翌日一早。
颜殊依旧早早起床,用完膳后,却未急着训练。
而是去了前厅。
和萧慎、萧旭,与萧家三房其它姨娘姊妹,一起送萧震霆。
“公爷,保重。”
“父亲,保重。”
萧府大门外,众姨娘公子小姐,皆含泪拜别。
颜殊与萧慎、萧旭三人,站在最前面。
萧震霆坐在高头骏马之上,看着府中众人神情肃穆道:“慎儿旭儿,照顾好殊儿,好了,都回去吧。”
说完男人当先策马而去,十余骑护卫紧随其后,很快消失在风雪之中。
目送萧震霆离开,萧慎收回视线,替颜殊拢了拢披风。
朝众人道:“天冷,大家都听父亲的,赶紧回去,别再看了。”
四姨娘抹了泪,牵着一双年幼的儿女当先转回。
萧紫菡咬着唇上前,忐忑的问:“听说七妹妹在习武训练,我和几位庶妹很好奇,我们可不可以去七妹妹那儿,看你们训练?”
颜殊收回视线,看着她道:“你们若想一同训练,当然可以过来,不过训练很辛苦,参加了就不能再退出。”
“等你们完成所有训练,通过萧家娘子军的考核,就要和我出发去西塞边关随父亲一起上阵杀敌,你们确定要来么?”
萧紫菡听得瞠目结舌:“什么?萧家,娘子军?随父亲,上阵杀敌?可我们都是女子,我,我们……”
“父亲已经同意了。”
颜殊回了一句反问道:“我们萧家本就是将门世家,身为萧家人自当忠君报国戎马沙场戍边守疆,这与是男是女,有何关系?”
萧紫菡脸色煞白:“可我们不会武功,也不会打仗,我们……”
“正因为不会才要训练,如果全都会了,还训练什么?”
颜殊扫了眼自己那群庶出的兄弟姐妹:“娘子军只收女子,是否参加,全凭自愿,不会强迫你们。”
“娘子军里的每个人,日后都是要上战场的,她们的训练艰难辛苦,也乏味无趣,你们既无意也无须好奇。”
“若想打发时间,看个乐子,图个新鲜,你们可以去看戏班子唱戏,或是去看杂耍猴戏,都比这个有趣得多。”
萧紫函眼里含泪,脸上满是委屈之色:“七妹妹何必如此挖苦我们,虽然我们是庶出,可说到底我们也是亲姐妹。”

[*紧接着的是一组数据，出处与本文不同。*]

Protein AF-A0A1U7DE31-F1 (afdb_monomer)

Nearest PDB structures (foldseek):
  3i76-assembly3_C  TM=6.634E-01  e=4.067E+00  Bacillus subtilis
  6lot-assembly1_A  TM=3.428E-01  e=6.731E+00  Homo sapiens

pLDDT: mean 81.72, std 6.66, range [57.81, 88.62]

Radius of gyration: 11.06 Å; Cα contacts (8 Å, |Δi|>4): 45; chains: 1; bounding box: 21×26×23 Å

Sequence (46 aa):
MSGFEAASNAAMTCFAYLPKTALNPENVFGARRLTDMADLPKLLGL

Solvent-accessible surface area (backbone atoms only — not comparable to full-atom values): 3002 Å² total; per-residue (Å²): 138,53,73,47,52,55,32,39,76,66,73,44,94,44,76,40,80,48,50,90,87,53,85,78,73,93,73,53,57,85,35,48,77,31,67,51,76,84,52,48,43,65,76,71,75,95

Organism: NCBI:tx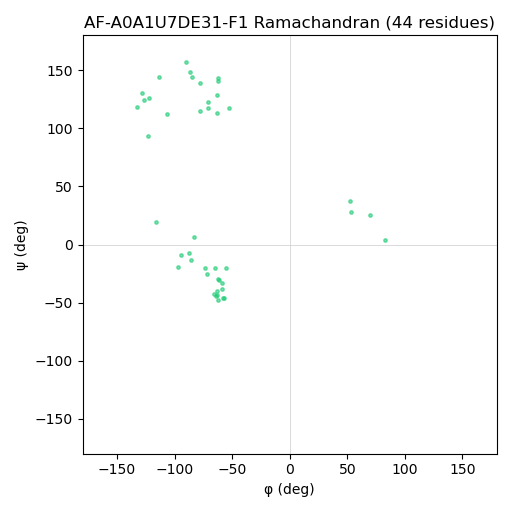id1229727

Mean predicted aligned error: 5.51 Å

Foldseek 3Di:
DDPQCVCLVVVHAAEAADAPPDDDDPDSSPHHYDNDPVCVCVVVVD

Structure (mmCIF, N/CA/C/O backbone):
data_AF-A0A1U7DE31-F1
#
_entry.id   AF-A0A1U7DE31-F1
#
loop_
_atom_site.group_PDB
_atom_site.id
_atom_site.type_symbol
_atom_site.label_atom_id
_atom_site.label_alt_id
_atom_site.label_comp_id
_atom_site.label_asym_id
_atom_site.label_entity_id
_atom_site.label_seq_id
_atom_site.pdbx_PDB_ins_code
_atom_site.Cartn_x
_atom_site.Cartn_y
_atom_site.Cartn_z
_atom_site.occupancy
_atom_site.B_iso_or_equiv
_atom_site.auth_seq_id
_atom_site.auth_comp_id
_atom_site.auth_asym_id
_atom_site.auth_atom_id
_atom_site.pdbx_PDB_model_num
ATOM 1 N N . MET A 1 1 ? 11.981 -8.114 -12.579 1.00 57.81 1 MET A N 1
ATOM 2 C CA . MET A 1 1 ? 10.654 -8.512 -12.078 1.00 57.81 1 MET A CA 1
ATOM 3 C C . MET A 1 1 ? 10.498 -7.937 -10.682 1.00 57.81 1 MET A C 1
ATOM 5 O O . MET A 1 1 ? 11.321 -8.241 -9.824 1.00 57.81 1 MET A O 1
ATOM 9 N N . SER A 1 2 ? 9.556 -7.014 -10.485 1.00 77.94 2 SER A N 1
ATOM 10 C CA . SER A 1 2 ? 9.344 -6.371 -9.177 1.00 77.94 2 SER A CA 1
ATOM 11 C C . SER A 1 2 ? 8.323 -7.149 -8.340 1.00 77.94 2 SER A C 1
ATOM 13 O O . SER A 1 2 ? 7.483 -7.858 -8.892 1.00 77.94 2 SER A O 1
ATOM 15 N N . GLY A 1 3 ? 8.352 -6.998 -7.011 1.00 81.00 3 GLY A N 1
ATOM 16 C CA . GLY A 1 3 ? 7.339 -7.612 -6.141 1.00 81.00 3 GLY A CA 1
ATOM 17 C C . GLY A 1 3 ? 5.907 -7.158 -6.467 1.00 81.00 3 GLY A C 1
ATOM 18 O O . GLY A 1 3 ? 4.979 -7.958 -6.388 1.00 81.00 3 GLY A O 1
ATOM 19 N N . PHE A 1 4 ? 5.736 -5.909 -6.918 1.00 83.69 4 PHE A N 1
ATOM 20 C CA . PHE A 1 4 ? 4.441 -5.364 -7.343 1.00 83.69 4 PHE A CA 1
ATOM 21 C C . PHE A 1 4 ? 3.898 -6.051 -8.599 1.00 83.69 4 PHE A C 1
ATOM 23 O O . PHE A 1 4 ? 2.721 -6.391 -8.660 1.00 83.69 4 PHE A O 1
ATOM 30 N N . GLU A 1 5 ? 4.763 -6.291 -9.583 1.00 83.69 5 GLU A N 1
ATOM 31 C CA . GLU A 1 5 ? 4.417 -6.989 -10.825 1.00 83.69 5 GLU A CA 1
ATOM 32 C C . GLU A 1 5 ? 3.986 -8.437 -10.552 1.00 83.69 5 GLU A C 1
ATOM 34 O O . GLU A 1 5 ? 2.970 -8.896 -11.070 1.00 83.69 5 GLU A O 1
ATOM 39 N N . ALA A 1 6 ? 4.713 -9.139 -9.677 1.00 84.88 6 ALA A N 1
ATOM 40 C CA . ALA A 1 6 ? 4.367 -10.498 -9.272 1.00 84.88 6 ALA A CA 1
ATOM 41 C C . ALA A 1 6 ? 3.025 -10.558 -8.519 1.00 84.88 6 ALA A C 1
ATOM 43 O O . ALA A 1 6 ? 2.196 -11.414 -8.821 1.00 84.88 6 ALA A O 1
ATOM 44 N N . ALA A 1 7 ? 2.784 -9.631 -7.585 1.00 85.12 7 ALA A N 1
ATOM 45 C CA . ALA A 1 7 ? 1.520 -9.549 -6.853 1.00 85.12 7 ALA A CA 1
ATOM 46 C C . ALA A 1 7 ? 0.332 -9.237 -7.781 1.00 85.12 7 ALA A C 1
ATOM 48 O O . ALA A 1 7 ? -0.726 -9.848 -7.650 1.00 85.12 7 ALA A O 1
ATOM 49 N N . SER A 1 8 ? 0.529 -8.340 -8.751 1.00 85.12 8 SER A N 1
ATOM 50 C CA . SER A 1 8 ? -0.473 -8.001 -9.766 1.00 85.12 8 SER A CA 1
ATOM 51 C C . SER A 1 8 ? -0.836 -9.212 -10.632 1.00 85.12 8 SER A C 1
ATOM 53 O O . SER A 1 8 ? -2.011 -9.555 -10.755 1.00 85.12 8 SER A O 1
ATOM 55 N N . ASN A 1 9 ? 0.168 -9.939 -11.138 1.00 85.88 9 ASN A N 1
ATOM 56 C CA . ASN A 1 9 ? -0.035 -11.164 -11.922 1.00 85.88 9 ASN A CA 1
ATOM 57 C C . ASN A 1 9 ? -0.722 -12.282 -11.124 1.00 85.88 9 ASN A C 1
ATOM 59 O O . ASN A 1 9 ? -1.441 -13.096 -11.697 1.00 85.88 9 ASN A O 1
ATOM 63 N N . ALA A 1 10 ? -0.522 -12.320 -9.807 1.00 86.38 10 ALA A N 1
ATOM 64 C CA . ALA A 1 10 ? -1.174 -13.270 -8.912 1.00 86.38 10 ALA A CA 1
ATOM 65 C C . ALA A 1 10 ? -2.586 -12.834 -8.468 1.00 86.38 10 ALA A C 1
ATOM 67 O O . ALA A 1 10 ? -3.169 -13.485 -7.602 1.00 86.38 10 ALA A O 1
ATOM 68 N N . ALA A 1 11 ? -3.127 -11.735 -9.015 1.00 84.56 11 ALA A N 1
ATOM 69 C CA . ALA A 1 11 ? -4.390 -11.119 -8.596 1.00 84.56 11 ALA A CA 1
ATOM 70 C C . ALA A 1 11 ? -4.455 -10.817 -7.082 1.00 84.56 11 ALA A C 1
ATOM 72 O O . ALA A 1 11 ? -5.527 -10.795 -6.475 1.00 84.56 11 ALA A O 1
ATOM 73 N N . MET A 1 12 ? -3.297 -10.580 -6.459 1.00 85.25 12 MET A N 1
ATOM 74 C CA . MET A 1 12 ? -3.192 -10.244 -5.045 1.00 85.25 12 MET A CA 1
ATOM 75 C C . MET A 1 12 ? -3.390 -8.744 -4.839 1.00 85.25 12 MET A C 1
ATOM 77 O O . MET A 1 12 ? -2.922 -7.912 -5.618 1.00 85.25 12 MET A O 1
ATOM 81 N N . THR A 1 13 ? -4.041 -8.380 -3.733 1.00 83.44 13 THR A N 1
ATOM 82 C CA . THR A 1 13 ? -4.130 -6.972 -3.336 1.00 83.44 13 THR A CA 1
ATOM 83 C C . THR A 1 13 ? -2.761 -6.510 -2.851 1.00 83.44 13 THR A C 1
ATOM 85 O O . THR A 1 13 ? -2.241 -7.028 -1.865 1.00 83.44 13 THR A O 1
ATOM 88 N N . CYS A 1 14 ? -2.178 -5.532 -3.542 1.00 86.75 14 CYS A N 1
ATOM 89 C CA . CYS A 1 14 ? -0.876 -4.978 -3.195 1.00 86.75 14 CYS A CA 1
ATOM 90 C C . CYS A 1 14 ? -1.006 -3.524 -2.734 1.00 86.75 14 CYS A C 1
ATOM 92 O O . CYS A 1 14 ? -1.816 -2.761 -3.266 1.00 86.75 14 CYS A O 1
ATOM 94 N N . PHE A 1 15 ? -0.182 -3.137 -1.763 1.00 87.56 15 PHE A N 1
ATOM 95 C CA . PHE A 1 15 ? -0.141 -1.789 -1.216 1.00 87.56 15 PHE A CA 1
ATOM 96 C C . PHE A 1 15 ? 1.263 -1.210 -1.374 1.00 87.56 15 PHE A C 1
ATOM 98 O O . PHE A 1 15 ? 2.244 -1.820 -0.954 1.00 87.56 15 PHE A O 1
ATOM 105 N N . ALA A 1 16 ? 1.363 -0.034 -1.987 1.00 87.62 16 ALA A N 1
ATOM 106 C CA . ALA A 1 16 ? 2.626 0.652 -2.221 1.00 87.62 16 ALA A CA 1
ATOM 107 C C . ALA A 1 16 ? 2.749 1.842 -1.269 1.00 87.62 16 ALA A C 1
ATOM 109 O O . ALA A 1 16 ? 2.015 2.821 -1.407 1.00 87.62 16 ALA A O 1
ATOM 110 N N . TYR A 1 17 ? 3.682 1.770 -0.318 1.00 86.44 17 TYR A N 1
ATOM 111 C CA . TYR A 1 17 ? 4.011 2.909 0.533 1.00 86.44 17 TYR A CA 1
ATOM 112 C C . TYR A 1 17 ? 4.902 3.899 -0.224 1.00 86.44 17 TYR A C 1
ATOM 114 O O . TYR A 1 17 ? 6.031 3.578 -0.592 1.00 86.44 17 TYR A O 1
ATOM 122 N N . LEU A 1 18 ? 4.374 5.096 -0.459 1.00 83.75 18 LEU A N 1
ATOM 123 C CA . LEU A 1 18 ? 5.002 6.197 -1.175 1.00 83.75 18 LEU A CA 1
ATOM 124 C C . LEU A 1 18 ? 5.023 7.423 -0.252 1.00 83.75 18 LEU A C 1
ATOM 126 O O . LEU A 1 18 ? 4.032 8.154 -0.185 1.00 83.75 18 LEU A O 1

“都是一个爹生的,我们没有把你们的训练当成猴戏,想看你笑话,或挤兑你的意思,只是想和你多亲近而已。”
“姐妹之间,本该如此,难道不是么?”
那夜回去后她想了许久,后来终于想明白姨娘话里的意思。
既然斗不过颜殊?
那就讨好她。
以前阮溱溱受宠时,她们也是这样做的,如今只是回到以前。
她又不是颜殊说的那个意思,只不过上次得罪她,想讨好她改善关系而已。
哪知颜殊竟这么说?
颜殊淡声道:“我没有挖苦你们,也没有觉得你们挤兑我,我只是说事实。”
“你们想来我欢迎,你们不想来,就做你们自己喜欢做的事。”
“若有别的打算,或有什么需求,可以自己和伯母婶婶们说,如今掌家的人不是我,是四位伯娘婶婶。”
“伯母婶婶们为人宽厚公允,只要你们的要求合情合理,她们肯定会答应,也会把你们的事放在心上。”
“大哥,我先回去了。”颜殊说完带着几个丫头走了。